* [Exercise details]: Skip the pictures and write out, word for word, the lines below from the one with "ATOM 191 C C" through the one with "ATOM 225 C CA", inclusive.

* [Dataset entries]:
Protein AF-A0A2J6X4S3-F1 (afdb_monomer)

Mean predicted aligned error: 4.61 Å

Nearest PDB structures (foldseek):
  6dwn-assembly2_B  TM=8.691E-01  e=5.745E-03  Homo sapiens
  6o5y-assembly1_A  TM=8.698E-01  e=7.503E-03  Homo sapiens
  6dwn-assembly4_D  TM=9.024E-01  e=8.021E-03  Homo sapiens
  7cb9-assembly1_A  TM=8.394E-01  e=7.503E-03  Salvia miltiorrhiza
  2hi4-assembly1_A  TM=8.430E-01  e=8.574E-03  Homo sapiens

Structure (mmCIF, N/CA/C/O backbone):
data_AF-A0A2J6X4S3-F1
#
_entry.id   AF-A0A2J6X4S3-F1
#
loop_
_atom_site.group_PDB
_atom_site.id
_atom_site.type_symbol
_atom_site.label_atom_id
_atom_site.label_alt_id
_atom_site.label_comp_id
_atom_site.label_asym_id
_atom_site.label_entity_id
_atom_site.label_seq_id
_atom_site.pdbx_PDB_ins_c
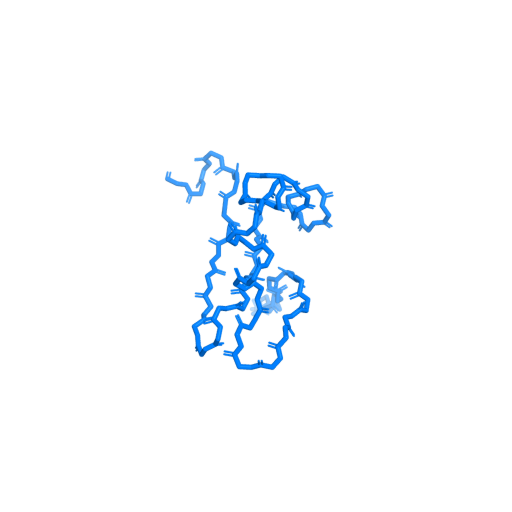ode
_atom_site.Cartn_x
_atom_site.Cartn_y
_atom_site.Cartn_z
_atom_site.occupancy
_atom_site.B_iso_or_equiv
_atom_site.auth_seq_id
_atom_site.auth_comp_id
_atom_site.auth_asym_id
_atom_site.auth_atom_id
_atom_site.pdbx_PDB_model_num
ATOM 1 N N . MET A 1 1 ? 24.503 -4.213 17.881 1.00 52.16 1 MET A N 1
ATOM 2 C CA . MET A 1 1 ? 23.688 -3.001 17.654 1.00 52.16 1 MET A CA 1
ATOM 3 C C . MET A 1 1 ? 22.527 -3.406 16.763 1.00 52.16 1 MET A C 1
ATOM 5 O O . MET A 1 1 ? 22.758 -3.707 15.602 1.00 52.16 1 MET A O 1
ATOM 9 N N . THR A 1 2 ? 21.319 -3.541 17.306 1.00 54.94 2 THR A N 1
ATOM 10 C CA . THR A 1 2 ? 20.138 -3.907 16.508 1.00 54.94 2 THR A CA 1
ATOM 11 C C . THR A 1 2 ? 19.640 -2.647 15.810 1.00 54.94 2 THR A C 1
ATOM 13 O O . THR A 1 2 ? 19.306 -1.676 16.487 1.00 54.94 2 THR A O 1
ATOM 16 N N . ALA A 1 3 ? 19.653 -2.620 14.477 1.00 64.81 3 ALA A N 1
ATOM 17 C CA . ALA A 1 3 ? 19.103 -1.497 13.724 1.00 64.81 3 ALA A CA 1
ATOM 18 C C . ALA A 1 3 ? 17.598 -1.340 14.034 1.00 64.81 3 ALA A C 1
ATOM 20 O O . ALA A 1 3 ? 16.911 -2.353 14.210 1.00 64.81 3 ALA A O 1
ATOM 21 N N . PRO A 1 4 ? 17.070 -0.107 14.131 1.00 65.25 4 PRO A N 1
ATOM 22 C CA . PRO A 1 4 ? 15.644 0.105 14.335 1.00 65.25 4 PRO A CA 1
ATOM 23 C C . PRO A 1 4 ? 14.859 -0.485 13.160 1.00 65.25 4 PRO A C 1
ATOM 25 O O . PRO A 1 4 ? 15.207 -0.273 12.000 1.00 65.25 4 PRO A O 1
ATOM 28 N N . VAL A 1 5 ? 13.786 -1.220 13.459 1.00 66.88 5 VAL A N 1
ATOM 29 C CA . VAL A 1 5 ? 12.878 -1.742 12.433 1.00 66.88 5 VAL A CA 1
ATOM 30 C C . VAL A 1 5 ? 12.137 -0.561 11.815 1.00 66.88 5 VAL A C 1
ATOM 32 O O . VAL A 1 5 ? 11.191 -0.026 12.395 1.00 66.88 5 VAL A O 1
ATOM 35 N N . THR A 1 6 ? 12.573 -0.128 10.635 1.00 78.62 6 THR A N 1
ATOM 36 C CA . THR A 1 6 ? 11.843 0.870 9.857 1.00 78.62 6 THR A CA 1
ATOM 37 C C . THR A 1 6 ? 10.530 0.247 9.398 1.00 78.62 6 THR A C 1
ATOM 39 O O . THR A 1 6 ? 10.505 -0.773 8.710 1.00 78.62 6 THR A O 1
ATOM 42 N N . THR A 1 7 ? 9.411 0.836 9.814 1.00 87.88 7 THR A N 1
ATOM 43 C CA . THR A 1 7 ? 8.093 0.379 9.366 1.00 87.88 7 THR A CA 1
ATOM 44 C C . THR A 1 7 ? 7.928 0.724 7.888 1.00 87.88 7 THR A C 1
ATOM 46 O O . THR A 1 7 ? 8.095 1.881 7.512 1.00 87.88 7 THR A O 1
ATOM 49 N N . ILE A 1 8 ? 7.582 -0.267 7.059 1.00 91.81 8 ILE A N 1
ATOM 50 C CA . ILE A 1 8 ? 7.325 -0.055 5.627 1.00 91.81 8 ILE A CA 1
ATOM 51 C C . ILE A 1 8 ? 6.139 0.917 5.473 1.00 91.81 8 ILE A C 1
ATOM 53 O O . ILE A 1 8 ? 5.067 0.645 6.032 1.00 91.81 8 ILE A O 1
ATOM 57 N N . PRO A 1 9 ? 6.306 2.035 4.741 1.00 94.56 9 PRO A N 1
ATOM 58 C CA . PRO A 1 9 ? 5.269 3.046 4.592 1.00 94.56 9 PRO A CA 1
ATOM 59 C C . PRO A 1 9 ? 4.100 2.536 3.742 1.00 94.56 9 PRO A C 1
ATOM 61 O O . PRO A 1 9 ? 4.218 1.579 2.975 1.00 94.56 9 PRO A O 1
ATOM 64 N N . GLY A 1 10 ? 2.942 3.183 3.868 1.00 94.56 10 GLY A N 1
ATOM 65 C CA . GLY A 1 10 ? 1.788 2.832 3.054 1.00 94.56 10 GLY A CA 1
ATOM 66 C C . GLY A 1 10 ? 0.525 3.636 3.347 1.00 94.56 10 GLY A C 1
ATOM 67 O O . GLY A 1 10 ? 0.433 4.337 4.360 1.00 94.56 10 GLY A O 1
ATOM 68 N N . PRO A 1 11 ? -0.468 3.546 2.450 1.00 95.25 11 PRO A N 1
ATOM 69 C CA . PRO A 1 11 ? -1.727 4.257 2.573 1.00 95.25 11 PRO A CA 1
ATOM 70 C C . PRO A 1 11 ? -2.568 3.711 3.726 1.00 95.25 11 PRO A C 1
ATOM 72 O O . PRO A 1 11 ? -2.618 2.508 3.991 1.00 95.25 11 PRO A O 1
ATOM 75 N N . ARG A 1 12 ? -3.351 4.597 4.347 1.00 93.06 12 ARG A N 1
ATOM 76 C CA . ARG A 1 12 ? -4.438 4.167 5.232 1.00 93.06 12 ARG A CA 1
ATOM 77 C C . ARG A 1 12 ? -5.545 3.517 4.405 1.00 93.06 12 ARG A C 1
ATOM 79 O O . ARG A 1 12 ? -5.953 4.052 3.370 1.00 93.06 12 ARG A O 1
ATOM 86 N
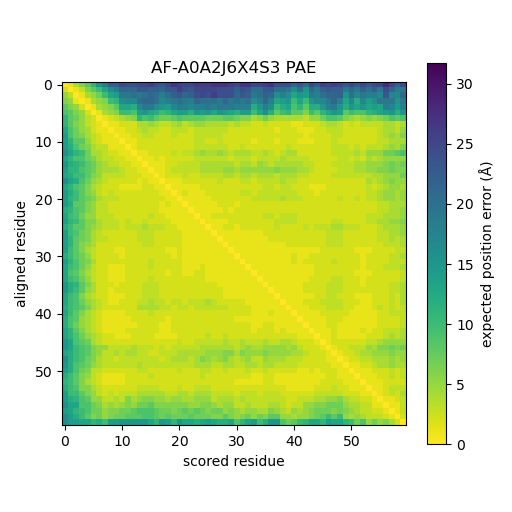 N . GLY A 1 13 ? -6.009 2.357 4.857 1.00 91.62 13 GLY A N 1
ATOM 87 C CA . GLY A 1 13 ? -7.128 1.626 4.271 1.00 91.62 13 GLY A CA 1
ATOM 88 C C . GLY A 1 13 ? -8.432 1.856 5.031 1.00 91.62 13 GLY A C 1
ATOM 89 O O . GLY A 1 13 ? -8.420 2.305 6.176 1.00 91.62 13 GLY A O 1
ATOM 90 N N . LEU A 1 14 ? -9.552 1.525 4.395 1.00 93.12 14 LEU A N 1
ATOM 91 C CA . LEU A 1 14 ? -10.847 1.458 5.061 1.00 93.12 14 LEU A CA 1
ATOM 92 C C . LEU A 1 14 ? -10.866 0.297 6.069 1.00 93.12 14 LEU A C 1
ATOM 94 O O . LEU A 1 14 ? -10.169 -0.704 5.853 1.00 93.12 14 LEU A O 1
ATOM 98 N N . PRO A 1 15 ? -11.684 0.380 7.135 1.00 90.69 15 PRO A N 1
ATOM 99 C CA . PRO A 1 15 ? -11.912 -0.757 8.018 1.00 90.69 15 PRO A CA 1
ATOM 100 C C . PRO A 1 15 ? -12.319 -2.001 7.217 1.00 90.69 15 PRO A C 1
ATOM 102 O O . PRO A 1 15 ? -13.097 -1.908 6.269 1.00 90.69 15 PRO A O 1
ATOM 105 N N . VAL A 1 16 ? -11.793 -3.169 7.600 1.00 89.88 16 VAL A N 1
ATOM 106 C CA . VAL A 1 16 ? -
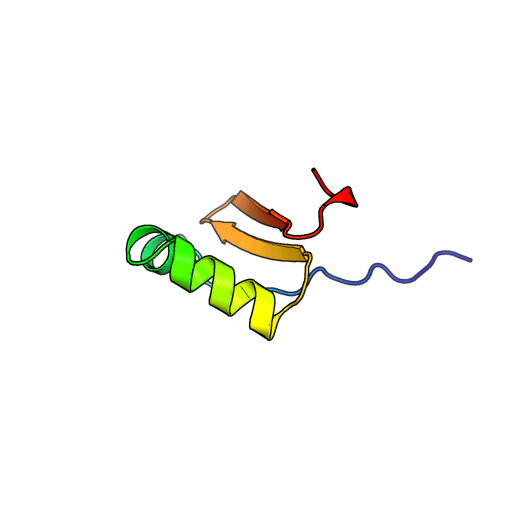12.1
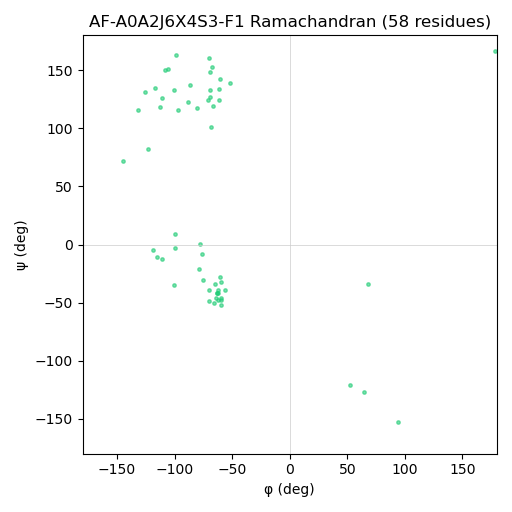33 -4.504 7.058 1.00 89.88 16 VAL A CA 1
ATOM 107 C C . VAL A 1 16 ? -11.712 -4.793 5.610 1.00 89.88 16 VAL A C 1
ATOM 109 O O . VAL A 1 16 ? -11.346 -5.931 5.338 1.00 89.88 16 VAL A O 1
ATOM 112 N N . ILE A 1 17 ? -11.711 -3.822 4.694 1.00 92.38 17 ILE A N 1
ATOM 113 C CA . ILE A 1 17 ? -11.373 -4.040 3.268 1.00 92.38 17 ILE A CA 1
ATOM 114 C C . ILE A 1 17 ? -10.046 -3.401 2.840 1.00 92.38 17 ILE A C 1
ATOM 116 O O . ILE A 1 17 ? -9.508 -3.718 1.778 1.00 92.38 17 ILE A O 1
ATOM 120 N N . GLY A 1 18 ? -9.474 -2.527 3.670 1.00 94.56 18 GLY A N 1
ATOM 121 C CA . GLY A 1 18 ? -8.195 -1.888 3.394 1.00 94.56 18 GLY A CA 1
ATOM 122 C C . GLY A 1 18 ? -8.250 -0.981 2.159 1.00 94.56 18 GLY A C 1
ATOM 123 O O . GLY A 1 18 ? -9.092 -0.087 2.082 1.00 94.56 18 GLY A O 1
ATOM 124 N N . VAL A 1 19 ? -7.342 -1.175 1.200 1.00 96.19 19 VAL A N 1
ATOM 125 C CA . VAL A 1 19 ? -7.298 -0.410 -0.064 1.00 96.19 19 VAL A CA 1
ATOM 126 C C . VAL A 1 19 ? -7.921 -1.140 -1.257 1.00 96.19 19 VAL A C 1
ATOM 128 O O . VAL A 1 19 ? -7.810 -0.658 -2.382 1.00 96.19 19 VAL A O 1
ATOM 131 N N . GLY A 1 20 ? -8.592 -2.276 -1.028 1.00 94.12 20 GLY A N 1
ATOM 132 C CA . GLY A 1 20 ? -9.086 -3.153 -2.096 1.00 94.12 20 GLY A CA 1
ATOM 133 C C . GLY A 1 20 ? -10.000 -2.459 -3.110 1.00 94.12 20 GLY A C 1
ATOM 134 O O . GLY A 1 20 ? -9.857 -2.680 -4.305 1.00 94.12 20 GLY A O 1
ATOM 135 N N . ASN A 1 21 ? -10.877 -1.551 -2.670 1.00 94.19 21 ASN A N 1
ATOM 136 C CA . ASN A 1 21 ? -11.758 -0.808 -3.580 1.00 94.19 21 ASN A CA 1
ATOM 137 C C . ASN A 1 21 ? -10.989 0.090 -4.570 1.00 94.19 21 ASN A C 1
ATOM 139 O O . ASN
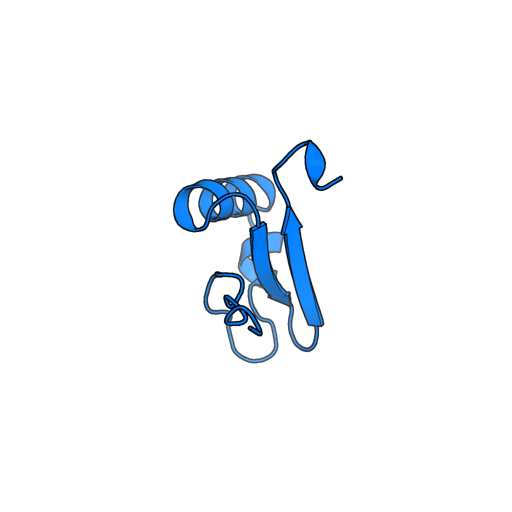 A 1 21 ? -11.327 0.131 -5.748 1.00 94.19 21 ASN A O 1
ATOM 143 N N . ARG A 1 22 ? -9.945 0.790 -4.107 1.00 94.25 22 ARG A N 1
ATOM 144 C CA . ARG A 1 22 ? -9.086 1.647 -4.937 1.00 94.25 22 ARG A CA 1
ATOM 145 C C . ARG A 1 22 ? -8.224 0.816 -5.877 1.00 94.25 22 ARG A C 1
ATOM 147 O O . ARG A 1 22 ? -8.070 1.194 -7.032 1.00 94.25 22 ARG A O 1
ATOM 154 N N . LEU A 1 23 ? -7.719 -0.317 -5.387 1.00 93.88 23 LEU A N 1
ATOM 155 C CA . LEU A 1 23 ? -6.941 -1.254 -6.188 1.00 93.88 23 LEU A CA 1
ATOM 156 C C . LEU A 1 23 ? -7.774 -1.856 -7.326 1.00 93.88 23 LEU A C 1
ATOM 158 O O . LEU A 1 23 ? -7.271 -1.962 -8.430 1.00 93.88 23 LEU A O 1
ATOM 162 N N . LEU A 1 24 ? -9.035 -2.222 -7.082 1.00 94.75 24 LEU A N 1
ATOM 163 C CA . LEU A 1 24 ? -9.897 -2.819 -8.109 1.00 94.75 24 LEU A CA 1
ATOM 164 C C . LEU A 1 24 ? -10.423 -1.804 -9.128 1.00 94.75 24 LEU A C 1
ATOM 166 O O . LEU A 1 24 ? -10.663 -2.170 -10.273 1.00 94.75 24 LEU A O 1
ATOM 170 N N . ARG A 1 25 ? -10.624 -0.548 -8.715 1.00 96.50 25 ARG A N 1
ATOM 171 C CA . ARG A 1 25 ? -11.163 0.499 -9.588 1.00 96.50 25 ARG A CA 1
ATOM 172 C C . ARG A 1 25 ? -10.161 0.922 -10.663 1.00 96.50 25 ARG A C 1
ATOM 174 O O . ARG A 1 25 ? -10.532 0.982 -11.825 1.00 96.50 25 ARG A O 1
ATOM 181 N N . ASP A 1 26 ? -8.915 1.194 -10.267 1.00 96.56 26 ASP A N 1
ATOM 182 C CA . ASP A 1 26 ? -7.860 1.707 -11.153 1.00 96.56 26 ASP A CA 1
ATOM 183 C C . ASP A 1 26 ? -6.481 1.132 -10.749 1.00 96.56 26 ASP A C 1
ATOM 185 O O . ASP A 1 26 ? -5.657 1.860 -10.187 1.00 96.56 26 ASP A O 1
ATOM 189 N N . PRO A 1 27 ? -6.203 -0.168 -10.984 1.00 95.12 27 PRO A N 1
ATOM 190 C CA . PRO A 1 27 ? -5.075 -0.865 -10.357 1.00 95.12 27 PRO A CA 1
ATOM 191 C C . PRO A 1 27 ? -3.707 -0.255 -10.671 1.00 95.12 27 PRO A C 1
ATOM 193 O O . PRO A 1 27 ? -2.939 0.056 -9.761 1.00 95.12 27 PRO A O 1
ATOM 196 N N
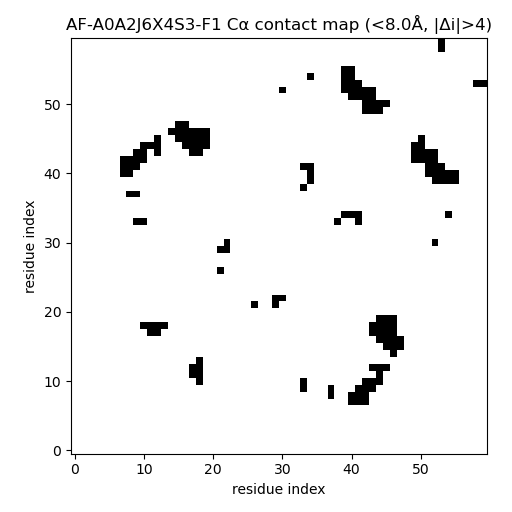 . ILE A 1 28 ? -3.415 -0.049 -11.959 1.00 96.25 28 ILE A N 1
ATOM 197 C CA . ILE A 1 28 ? -2.106 0.431 -12.425 1.00 96.25 28 ILE A CA 1
ATOM 198 C C . ILE A 1 28 ? -1.853 1.855 -11.948 1.00 96.25 28 ILE A C 1
ATOM 200 O O . ILE A 1 28 ? -0.834 2.143 -11.328 1.00 96.25 28 ILE A O 1
ATOM 204 N N . GLU A 1 29 ? -2.816 2.740 -12.175 1.00 97.56 29 GLU A N 1
ATOM 205 C CA . GLU A 1 29 ? -2.705 4.135 -11.772 1.00 97.56 29 GLU A CA 1
ATOM 206 C C . GLU A 1 29 ? -2.640 4.270 -10.235 1.00 97.56 29 GLU A C 1
ATOM 208 O O . GLU A 1 29 ? -1.915 5.111 -9.700 1.00 97.56 29 GLU A O 1
ATOM 213 N N . PHE A 1 30 ? -3.334 3.405 -9.486 1.00 96.50 30 PHE A N 1
ATOM 214 C CA . PHE A 1 30 ? -3.185 3.325 -8.035 1.00 96.50 30 PHE A CA 1
ATOM 215 C C . PHE A 1 30 ? -1.762 2.917 -7.629 1.00 96.50 30 PHE A C 1
ATOM 217 O O . PHE A 1 30 ? -1.165 3.598 -6.798 1.00 96.50 30 PHE A O 1
ATOM 224 N N . MET A 1 31 ? -1.184 1.876 -8.235 1.00 95.88 31 MET A N 1
ATOM 225 C CA . MET A 1 31 ? 0.192 1.436 -7.958 1.00 95.88 31 MET A CA 1
ATOM 226 C C . MET A 1 31 ? 1.230 2.513 -8.310 1.00 95.88 31 MET A C 1
ATOM 228 O O . MET A 1 31 ? 2.124 2.777 -7.508 1.00 95.88 31 MET A O 1
ATOM 232 N N . ILE A 1 32 ? 1.071 3.207 -9.442 1.00 96.75 32 ILE A N 1
ATOM 233 C CA . ILE A 1 32 ? 1.934 4.332 -9.840 1.00 96.75 32 ILE A CA 1
ATOM 234 C C . ILE A 1 32 ? 1.885 5.446 -8.790 1.00 96.75 32 ILE A C 1
ATOM 236 O O . ILE A 1 32 ? 2.927 5.955 -8.371 1.00 96.75 32 ILE A O 1
ATOM 240 N N . ARG A 1 33 ? 0.687 5.820 -8.324 1.00 97.06 33 ARG A N 1
ATOM 241 C CA . ARG A 1 33 ? 0.529 6.840 -7.276 1.00 97.06 33 ARG A CA 1
ATOM 242 C C . ARG A 1 33 ? 1.177 6.431 -5.959 1.00 97.06 33 ARG A C 1
ATOM 244 O O . ARG A 1 33 ? 1.778 7.271 -5.296 1.00 97.06 33 ARG A O 1
ATOM 251 N N . LEU A 1 34 ? 1.069 5.158 -5.586 1.00 96.75 34 LEU A N 1
ATOM 252 C CA . LEU A 1 34 ? 1.702 4.634 -4.379 1.00 96.75 34 LEU A CA 1
ATOM 253 C C . LEU A 1 34 ? 3.222 4.704 -4.467 1.00 96.75 34 LEU A C 1
ATOM 255 O O . LEU A 1 34 ? 3.842 5.197 -3.531 1.00 96.75 34 LEU A O 1
ATOM 259 N N . HIS A 1 35 ? 3.798 4.284 -5.591 1.00 95.94 35 HIS A N 1
ATOM 260 C CA . HIS A 1 35 ? 5.236 4.366 -5.819 1.00 95.94 35 HIS A CA 1
ATOM 261 C C . HIS A 1 35 ? 5.741 5.813 -5.754 1.00 95.94 35 HIS A C 1
ATOM 263 O O . HIS A 1 35 ? 6.664 6.118 -5.005 1.00 95.94 35 HIS A O 1
ATOM 269 N N . ARG A 1 36 ? 5.065 6.742 -6.443 1.00 96.38 36 ARG A N 1
ATOM 270 C CA . ARG A 1 36 ? 5.426 8.170 -6.430 1.00 96.38 36 ARG A CA 1
ATOM 271 C C . ARG A 1 36 ? 5.369 8.812 -5.041 1.00 96.38 36 ARG A C 1
ATOM 273 O O . ARG A 1 36 ? 6.053 9.803 -4.816 1.00 96.38 36 ARG A O 1
ATOM 280 N N . HIS A 1 37 ? 4.530 8.302 -4.138 1.00 96.81 37 HIS A N 1
ATOM 281 C CA . HIS A 1 37 ? 4.313 8.909 -2.824 1.00 96.81 37 HIS A CA 1
ATOM 282 C C . HIS A 1 37 ? 5.077 8.217 -1.687 1.00 96.81 37 HIS A C 1
ATOM 284 O O . HIS A 1 37 ? 5.505 8.884 -0.749 1.00 96.81 37 HIS A O 1
ATOM 290 N N . TYR A 1 38 ? 5.238 6.893 -1.752 1.00 95.25 38 TYR A N 1
ATOM 291 C CA . TYR A 1 38 ? 5.822 6.076 -0.682 1.00 95.25 38 TYR A CA 1
ATOM 292 C C . TYR A 1 38 ? 7.150 5.404 -1.064 1.00 95.25 38 TYR A C 1
ATOM 294 O O . TYR A 1 38 ? 7.830 4.896 -0.176 1.00 95.25 38 TYR A O 1
ATOM 302 N N . GLY A 1 39 ? 7.535 5.420 -2.344 1.00 94.25 39 GLY A N 1
ATOM 303 C CA . GLY A 1 39 ? 8.786 4.852 -2.847 1.00 94.25 39 GLY A CA 1
ATOM 304 C C . GLY A 1 39 ? 8.653 3.419 -3.365 1.00 94.25 39 GLY A C 1
ATOM 305 O O . GLY A 1 39 ? 7.601 2.991 -3.840 1.00 94.25 39 GLY A O 1
ATOM 306 N N . ASP A 1 40 ? 9.756 2.680 -3.301 1.00 95.19 40 ASP A N 1
ATOM 307 C CA . ASP A 1 40 ? 9.923 1.398 -3.998 1.00 95.19 40 ASP A CA 1
ATOM 308 C C . ASP A 1 40 ? 9.253 0.206 -3.313 1.00 95.19 40 ASP A C 1
ATOM 310 O O . ASP A 1 40 ? 8.970 -0.795 -3.972 1.00 95.19 40 ASP A O 1
ATOM 314 N N . LEU A 1 41 ? 8.982 0.316 -2.009 1.00 95.06 41 LEU A N 1
ATOM 315 C CA . LEU A 1 41 ? 8.345 -0.725 -1.212 1.00 95.06 41 LEU A CA 1
ATOM 316 C C . LEU A 1 41 ? 7.208 -0.137 -0.378 1.00 95.06 41 LEU A C 1
ATOM 318 O O . LEU A 1 41 ? 7.430 0.670 0.526 1.00 95.06 41 LEU A O 1
ATOM 322 N N . VAL A 1 42 ? 5.982 -0.573 -0.663 1.00 96.56 42 VAL A N 1
ATOM 323 C CA . VAL A 1 42 ? 4.766 -0.030 -0.043 1.00 96.56 42 VAL A CA 1
ATOM 324 C C . VAL A 1 42 ? 3.934 -1.143 0.577 1.00 96.56 42 VAL A C 1
ATOM 326 O O . VAL A 1 42 ? 3.627 -2.141 -0.073 1.00 96.56 42 VAL A O 1
ATOM 329 N N . LYS A 1 43 ? 3.507 -0.960 1.829 1.00 96.12 43 LYS A N 1
ATOM 330 C CA . LYS A 1 43 ? 2.604 -1.878 2.531 1.00 96.12 43 LYS A CA 1
ATOM 331 C C . LYS A 1 43 ? 1.146 -1.510 2.264 1.00 96.12 43 LYS A C 1
ATOM 333 O O . LYS A 1 43 ? 0.697 -0.413 2.589 1.00 96.12 43 LYS A O 1
ATOM 338 N N . LEU A 1 44 ? 0.376 -2.455 1.739 1.00 95.75 44 LEU A N 1
ATOM 339 C CA . LEU A 1 44 ? -1.033 -2.299 1.397 1.00 95.75 44 LEU A CA 1
ATOM 340 C C . LEU A 1 44 ? -1.906 -3.166 2.310 1.00 95.75 44 LEU A C 1
ATOM 342 O O . LEU A 1 44 ? -1.792 -4.395 2.285 1.00 95.75 44 LEU A O 1
ATOM 346 N N . PRO A 1 45 ? -2.806 -2.573 3.113 1.00 95.38 45 PRO A N 1
ATOM 347 C CA . PRO A 1 45 ? -3.805 -3.357 3.823 1.00 95.38 45 PRO A CA 1
ATOM 348 C C . PRO A 1 45 ? -4.838 -3.897 2.822 1.00 95.38 45 PRO A C 1
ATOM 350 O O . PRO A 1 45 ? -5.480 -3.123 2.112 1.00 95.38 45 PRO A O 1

* [Result of this task]:
ATOM 191 C C . PRO A 1 27 ? -3.707 -0.255 -10.671 1.00 95.12 27 PRO A C 1
ATOM 193 O O . PRO A 1 27 ? -2.939 0.056 -9.761 1.00 95.12 27 PRO A O 1
ATOM 196 N N
 . ILE A 1 28 ? -3.415 -0.049 -11.959 1.00 96.25 28 ILE A N 1
ATOM 197 C CA . ILE A 1 28 ? -2.106 0.431 -12.425 1.00 96.25 28 ILE A CA 1
ATOM 198 C C . ILE A 1 28 ? -1.853 1.855 -11.948 1.00 96.25 28 ILE A C 1
ATOM 200 O O . ILE A 1 28 ? -0.834 2.143 -11.328 1.00 96.25 28 ILE A O 1
ATOM 204 N N . GLU A 1 29 ? -2.816 2.740 -12.175 1.00 97.56 29 GLU A N 1
ATOM 205 C CA . GLU A 1 29 ? -2.705 4.135 -11.772 1.00 97.56 29 GLU A CA 1
ATOM 206 C C . GLU A 1 29 ? -2.640 4.270 -10.235 1.00 97.56 29 GLU A C 1
ATOM 208 O O . GLU A 1 29 ? -1.915 5.111 -9.700 1.00 97.56 29 GLU A O 1
ATOM 213 N N . PHE A 1 30 ? -3.334 3.405 -9.486 1.00 96.50 30 PHE A N 1
ATOM 214 C CA . PHE A 1 30 ? -3.185 3.325 -8.035 1.00 96.50 30 PHE A CA 1
ATOM 215 C C . PHE A 1 30 ? -1.762 2.917 -7.629 1.00 96.50 30 PHE A C 1
ATOM 217 O O . PHE A 1 30 ? -1.165 3.598 -6.798 1.00 96.50 30 PHE A O 1
ATOM 224 N N . MET A 1 31 ? -1.184 1.876 -8.235 1.00 95.88 31 MET A N 1
ATOM 225 C CA . MET A 1 31 ? 0.192 1.436 -7.958 1.00 95.88 31 MET A CA 1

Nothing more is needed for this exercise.